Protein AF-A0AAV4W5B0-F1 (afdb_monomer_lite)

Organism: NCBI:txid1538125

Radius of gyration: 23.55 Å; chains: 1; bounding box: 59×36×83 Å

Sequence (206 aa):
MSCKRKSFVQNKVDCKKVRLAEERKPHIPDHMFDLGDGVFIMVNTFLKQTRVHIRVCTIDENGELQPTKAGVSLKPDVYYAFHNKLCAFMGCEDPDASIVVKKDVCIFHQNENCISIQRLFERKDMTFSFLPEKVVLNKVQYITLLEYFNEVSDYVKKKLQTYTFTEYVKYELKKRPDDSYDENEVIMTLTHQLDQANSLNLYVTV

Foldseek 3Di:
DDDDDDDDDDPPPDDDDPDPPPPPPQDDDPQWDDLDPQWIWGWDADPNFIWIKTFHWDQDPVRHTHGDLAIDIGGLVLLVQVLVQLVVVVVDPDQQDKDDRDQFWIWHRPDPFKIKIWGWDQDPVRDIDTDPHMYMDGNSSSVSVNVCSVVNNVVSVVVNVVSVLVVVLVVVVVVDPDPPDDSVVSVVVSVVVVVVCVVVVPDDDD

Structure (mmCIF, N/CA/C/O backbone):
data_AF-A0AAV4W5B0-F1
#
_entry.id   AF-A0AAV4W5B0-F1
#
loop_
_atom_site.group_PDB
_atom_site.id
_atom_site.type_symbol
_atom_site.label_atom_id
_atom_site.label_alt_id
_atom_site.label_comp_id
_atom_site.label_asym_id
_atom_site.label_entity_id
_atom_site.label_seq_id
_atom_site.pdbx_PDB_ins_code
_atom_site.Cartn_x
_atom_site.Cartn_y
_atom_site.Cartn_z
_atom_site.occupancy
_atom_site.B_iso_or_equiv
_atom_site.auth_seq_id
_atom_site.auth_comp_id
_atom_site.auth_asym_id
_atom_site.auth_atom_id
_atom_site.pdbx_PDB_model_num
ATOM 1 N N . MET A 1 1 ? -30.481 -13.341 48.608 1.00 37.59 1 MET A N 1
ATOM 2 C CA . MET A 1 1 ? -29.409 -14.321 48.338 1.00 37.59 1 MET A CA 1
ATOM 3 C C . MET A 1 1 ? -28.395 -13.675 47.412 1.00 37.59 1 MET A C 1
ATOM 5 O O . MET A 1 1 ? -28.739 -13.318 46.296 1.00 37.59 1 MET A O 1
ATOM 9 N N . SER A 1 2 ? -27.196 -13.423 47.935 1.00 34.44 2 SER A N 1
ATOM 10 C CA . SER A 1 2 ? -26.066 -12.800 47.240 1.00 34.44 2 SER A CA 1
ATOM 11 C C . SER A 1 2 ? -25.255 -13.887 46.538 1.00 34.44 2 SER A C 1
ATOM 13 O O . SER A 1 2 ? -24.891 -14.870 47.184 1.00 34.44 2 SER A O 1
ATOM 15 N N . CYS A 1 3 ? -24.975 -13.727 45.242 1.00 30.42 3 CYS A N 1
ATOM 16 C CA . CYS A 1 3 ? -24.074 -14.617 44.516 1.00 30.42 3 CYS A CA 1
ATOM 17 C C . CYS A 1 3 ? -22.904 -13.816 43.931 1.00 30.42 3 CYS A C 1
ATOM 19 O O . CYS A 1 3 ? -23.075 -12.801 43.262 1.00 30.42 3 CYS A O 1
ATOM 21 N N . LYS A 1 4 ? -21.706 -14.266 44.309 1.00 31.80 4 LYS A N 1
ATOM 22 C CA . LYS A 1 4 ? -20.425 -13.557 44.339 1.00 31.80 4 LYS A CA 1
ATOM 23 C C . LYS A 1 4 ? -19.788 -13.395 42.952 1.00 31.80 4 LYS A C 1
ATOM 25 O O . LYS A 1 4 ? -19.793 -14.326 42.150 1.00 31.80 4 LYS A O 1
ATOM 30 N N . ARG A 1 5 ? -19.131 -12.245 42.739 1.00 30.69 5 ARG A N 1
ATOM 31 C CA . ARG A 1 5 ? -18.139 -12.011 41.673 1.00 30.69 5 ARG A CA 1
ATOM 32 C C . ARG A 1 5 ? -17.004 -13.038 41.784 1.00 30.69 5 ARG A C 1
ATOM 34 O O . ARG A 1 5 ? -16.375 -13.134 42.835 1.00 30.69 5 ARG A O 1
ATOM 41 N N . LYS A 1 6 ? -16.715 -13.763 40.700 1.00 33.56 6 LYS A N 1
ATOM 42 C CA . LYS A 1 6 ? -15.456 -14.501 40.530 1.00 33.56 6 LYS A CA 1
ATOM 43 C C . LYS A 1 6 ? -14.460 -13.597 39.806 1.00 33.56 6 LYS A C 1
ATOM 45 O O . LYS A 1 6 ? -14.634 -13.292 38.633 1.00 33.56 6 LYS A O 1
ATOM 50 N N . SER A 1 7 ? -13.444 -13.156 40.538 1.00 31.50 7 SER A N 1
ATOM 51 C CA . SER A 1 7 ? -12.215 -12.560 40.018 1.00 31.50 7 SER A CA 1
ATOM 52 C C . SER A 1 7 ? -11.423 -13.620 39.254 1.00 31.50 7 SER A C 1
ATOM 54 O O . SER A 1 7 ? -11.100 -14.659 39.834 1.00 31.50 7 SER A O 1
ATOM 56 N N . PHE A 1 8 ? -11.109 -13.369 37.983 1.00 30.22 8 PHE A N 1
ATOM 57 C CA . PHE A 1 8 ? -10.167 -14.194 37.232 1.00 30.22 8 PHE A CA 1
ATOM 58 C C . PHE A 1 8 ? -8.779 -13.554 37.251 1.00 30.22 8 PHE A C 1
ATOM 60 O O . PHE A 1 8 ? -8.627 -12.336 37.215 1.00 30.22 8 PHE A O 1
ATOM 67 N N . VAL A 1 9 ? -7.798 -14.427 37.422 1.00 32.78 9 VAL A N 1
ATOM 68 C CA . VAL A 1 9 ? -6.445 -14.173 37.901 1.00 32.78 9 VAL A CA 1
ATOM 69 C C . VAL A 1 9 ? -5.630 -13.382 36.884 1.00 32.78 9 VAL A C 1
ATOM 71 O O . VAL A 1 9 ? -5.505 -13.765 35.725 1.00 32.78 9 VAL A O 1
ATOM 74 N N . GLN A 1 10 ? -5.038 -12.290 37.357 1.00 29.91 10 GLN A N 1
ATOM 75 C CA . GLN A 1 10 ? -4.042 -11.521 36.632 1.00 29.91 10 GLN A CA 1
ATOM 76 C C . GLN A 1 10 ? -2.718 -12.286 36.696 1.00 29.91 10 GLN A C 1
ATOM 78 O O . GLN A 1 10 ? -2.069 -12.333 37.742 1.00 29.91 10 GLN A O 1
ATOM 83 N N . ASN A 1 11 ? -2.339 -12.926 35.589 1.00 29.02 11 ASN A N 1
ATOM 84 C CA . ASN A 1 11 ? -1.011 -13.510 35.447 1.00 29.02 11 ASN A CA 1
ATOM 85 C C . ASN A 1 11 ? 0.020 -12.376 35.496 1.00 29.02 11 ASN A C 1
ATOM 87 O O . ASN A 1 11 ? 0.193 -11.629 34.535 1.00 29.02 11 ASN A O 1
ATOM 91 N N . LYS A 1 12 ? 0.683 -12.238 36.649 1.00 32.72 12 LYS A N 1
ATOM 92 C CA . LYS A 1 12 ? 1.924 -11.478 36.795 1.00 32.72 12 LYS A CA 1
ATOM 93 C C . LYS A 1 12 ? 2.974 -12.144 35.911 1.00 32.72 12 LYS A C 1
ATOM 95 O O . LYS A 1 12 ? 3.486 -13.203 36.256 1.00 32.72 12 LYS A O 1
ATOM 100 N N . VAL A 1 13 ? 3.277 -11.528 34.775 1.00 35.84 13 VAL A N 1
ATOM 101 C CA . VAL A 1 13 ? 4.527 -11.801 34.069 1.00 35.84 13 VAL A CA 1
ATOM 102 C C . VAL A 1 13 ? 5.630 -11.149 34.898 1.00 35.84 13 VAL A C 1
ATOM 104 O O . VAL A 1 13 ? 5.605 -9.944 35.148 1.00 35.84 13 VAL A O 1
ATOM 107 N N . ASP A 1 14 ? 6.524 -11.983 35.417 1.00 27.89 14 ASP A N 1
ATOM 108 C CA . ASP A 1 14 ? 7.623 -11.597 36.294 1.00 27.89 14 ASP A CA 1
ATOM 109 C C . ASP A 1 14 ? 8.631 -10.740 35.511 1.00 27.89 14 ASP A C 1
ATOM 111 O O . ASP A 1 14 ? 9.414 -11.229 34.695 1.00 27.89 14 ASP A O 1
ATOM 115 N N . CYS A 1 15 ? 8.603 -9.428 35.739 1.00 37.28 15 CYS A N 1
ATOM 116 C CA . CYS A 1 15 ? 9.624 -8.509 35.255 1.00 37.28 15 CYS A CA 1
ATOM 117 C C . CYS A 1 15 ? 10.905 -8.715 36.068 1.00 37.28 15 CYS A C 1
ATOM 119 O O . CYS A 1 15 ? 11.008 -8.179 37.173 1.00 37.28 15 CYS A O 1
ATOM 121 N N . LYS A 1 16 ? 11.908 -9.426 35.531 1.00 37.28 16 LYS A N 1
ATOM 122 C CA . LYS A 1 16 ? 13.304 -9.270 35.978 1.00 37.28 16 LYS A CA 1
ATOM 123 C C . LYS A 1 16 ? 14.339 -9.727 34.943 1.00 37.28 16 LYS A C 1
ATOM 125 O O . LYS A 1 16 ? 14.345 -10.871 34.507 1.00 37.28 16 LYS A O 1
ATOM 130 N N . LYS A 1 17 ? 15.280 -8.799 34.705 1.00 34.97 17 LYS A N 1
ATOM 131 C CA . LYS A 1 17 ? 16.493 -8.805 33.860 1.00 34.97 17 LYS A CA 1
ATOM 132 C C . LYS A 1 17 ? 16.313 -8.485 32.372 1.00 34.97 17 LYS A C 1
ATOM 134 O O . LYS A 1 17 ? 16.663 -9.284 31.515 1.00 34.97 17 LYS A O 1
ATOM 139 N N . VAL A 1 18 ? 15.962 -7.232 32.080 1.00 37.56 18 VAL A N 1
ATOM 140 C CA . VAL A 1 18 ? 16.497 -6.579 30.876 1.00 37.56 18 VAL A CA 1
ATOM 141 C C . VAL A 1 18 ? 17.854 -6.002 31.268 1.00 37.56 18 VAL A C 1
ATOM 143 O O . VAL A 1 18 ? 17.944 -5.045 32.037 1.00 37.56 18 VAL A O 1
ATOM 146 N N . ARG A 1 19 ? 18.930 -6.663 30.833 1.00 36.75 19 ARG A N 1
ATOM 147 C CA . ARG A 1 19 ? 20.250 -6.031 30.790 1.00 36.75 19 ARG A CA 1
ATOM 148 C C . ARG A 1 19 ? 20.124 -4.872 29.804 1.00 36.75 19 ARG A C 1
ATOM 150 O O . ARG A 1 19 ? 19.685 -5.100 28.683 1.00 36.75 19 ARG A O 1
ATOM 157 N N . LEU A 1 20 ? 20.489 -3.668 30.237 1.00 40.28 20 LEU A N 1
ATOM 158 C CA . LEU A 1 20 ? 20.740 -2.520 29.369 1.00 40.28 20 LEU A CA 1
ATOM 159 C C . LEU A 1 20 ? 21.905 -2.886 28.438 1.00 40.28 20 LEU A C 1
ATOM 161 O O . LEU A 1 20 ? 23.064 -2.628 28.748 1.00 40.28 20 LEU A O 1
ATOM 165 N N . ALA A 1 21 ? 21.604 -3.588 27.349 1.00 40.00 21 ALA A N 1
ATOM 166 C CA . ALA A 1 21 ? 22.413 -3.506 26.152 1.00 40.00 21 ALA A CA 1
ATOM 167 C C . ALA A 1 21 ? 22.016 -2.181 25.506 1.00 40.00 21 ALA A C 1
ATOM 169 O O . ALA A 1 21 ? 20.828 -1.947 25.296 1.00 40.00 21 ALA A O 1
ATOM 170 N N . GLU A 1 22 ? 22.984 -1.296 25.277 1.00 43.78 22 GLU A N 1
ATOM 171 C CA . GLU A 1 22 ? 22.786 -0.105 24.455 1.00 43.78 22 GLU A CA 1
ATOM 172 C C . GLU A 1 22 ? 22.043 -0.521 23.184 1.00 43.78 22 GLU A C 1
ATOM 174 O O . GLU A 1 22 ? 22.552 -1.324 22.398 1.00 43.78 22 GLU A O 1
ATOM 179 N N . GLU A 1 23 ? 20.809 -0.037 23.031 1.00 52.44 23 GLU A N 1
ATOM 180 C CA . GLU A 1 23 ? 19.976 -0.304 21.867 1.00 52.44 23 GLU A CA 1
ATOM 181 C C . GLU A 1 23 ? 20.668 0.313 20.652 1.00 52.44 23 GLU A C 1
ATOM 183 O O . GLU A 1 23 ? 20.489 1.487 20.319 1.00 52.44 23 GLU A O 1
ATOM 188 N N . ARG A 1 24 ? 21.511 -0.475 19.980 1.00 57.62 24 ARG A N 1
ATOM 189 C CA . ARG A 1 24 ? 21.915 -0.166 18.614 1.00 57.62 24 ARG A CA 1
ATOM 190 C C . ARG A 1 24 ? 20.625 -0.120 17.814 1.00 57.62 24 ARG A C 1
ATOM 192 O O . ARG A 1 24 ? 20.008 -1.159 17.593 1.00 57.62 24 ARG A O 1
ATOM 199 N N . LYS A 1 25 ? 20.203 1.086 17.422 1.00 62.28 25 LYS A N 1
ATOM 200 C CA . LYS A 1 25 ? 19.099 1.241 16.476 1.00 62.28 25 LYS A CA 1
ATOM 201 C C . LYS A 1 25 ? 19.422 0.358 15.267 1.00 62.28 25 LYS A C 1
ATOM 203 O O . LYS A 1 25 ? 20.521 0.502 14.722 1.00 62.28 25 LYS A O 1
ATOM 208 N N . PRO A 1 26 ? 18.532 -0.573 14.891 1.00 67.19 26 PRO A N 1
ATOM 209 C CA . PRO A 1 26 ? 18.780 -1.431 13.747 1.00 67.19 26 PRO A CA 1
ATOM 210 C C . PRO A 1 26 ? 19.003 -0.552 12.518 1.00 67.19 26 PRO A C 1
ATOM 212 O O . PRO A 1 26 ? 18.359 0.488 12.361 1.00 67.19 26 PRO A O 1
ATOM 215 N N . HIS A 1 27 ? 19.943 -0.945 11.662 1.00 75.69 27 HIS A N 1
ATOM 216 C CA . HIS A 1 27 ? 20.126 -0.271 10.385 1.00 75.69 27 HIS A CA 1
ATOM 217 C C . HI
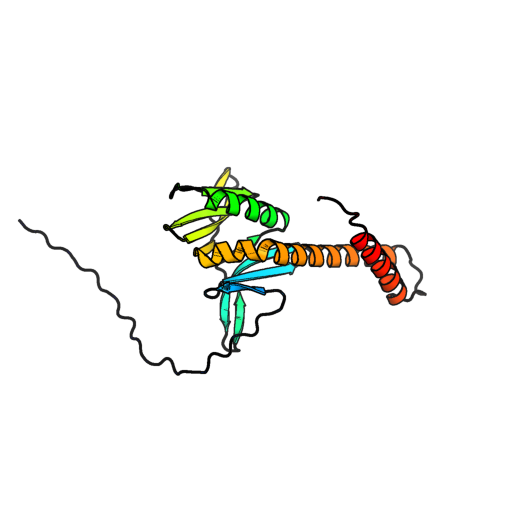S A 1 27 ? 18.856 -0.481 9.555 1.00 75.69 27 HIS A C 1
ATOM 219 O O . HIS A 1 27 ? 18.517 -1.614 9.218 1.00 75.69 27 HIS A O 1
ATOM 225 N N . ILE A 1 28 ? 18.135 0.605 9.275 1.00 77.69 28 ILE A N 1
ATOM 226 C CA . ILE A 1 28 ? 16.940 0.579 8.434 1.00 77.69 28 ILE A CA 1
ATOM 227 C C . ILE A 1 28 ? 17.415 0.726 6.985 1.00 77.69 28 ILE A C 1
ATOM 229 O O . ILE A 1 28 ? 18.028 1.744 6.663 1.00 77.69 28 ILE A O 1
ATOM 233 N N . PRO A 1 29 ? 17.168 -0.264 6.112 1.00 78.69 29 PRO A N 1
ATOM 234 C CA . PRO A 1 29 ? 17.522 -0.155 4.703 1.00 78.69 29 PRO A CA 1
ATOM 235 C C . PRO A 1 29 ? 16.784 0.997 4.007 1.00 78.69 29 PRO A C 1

__What is required__
Output exactly the lines of the material above from the one containing "ATOM 226 C CA" up to and including the one containing "ATOM 234 C CA".

__Exercise solution__
ATOM 226 C CA . ILE A 1 28 ? 16.940 0.579 8.434 1.00 77.69 28 ILE A CA 1
ATOM 227 C C . ILE A 1 28 ? 17.415 0.726 6.985 1.00 77.69 28 ILE A C 1
ATOM 229 O O . ILE A 1 28 ? 18.028 1.744 6.663 1.00 77.69 28 ILE A O 1
ATOM 233 N N . PRO A 1 29 ? 17.168 -0.264 6.112 1.00 78.69 29 PRO A N 1
ATOM 234 C CA . PRO A 1 29 ? 17.522 -0.155 4.703 1.00 78.69 29 PRO A CA 1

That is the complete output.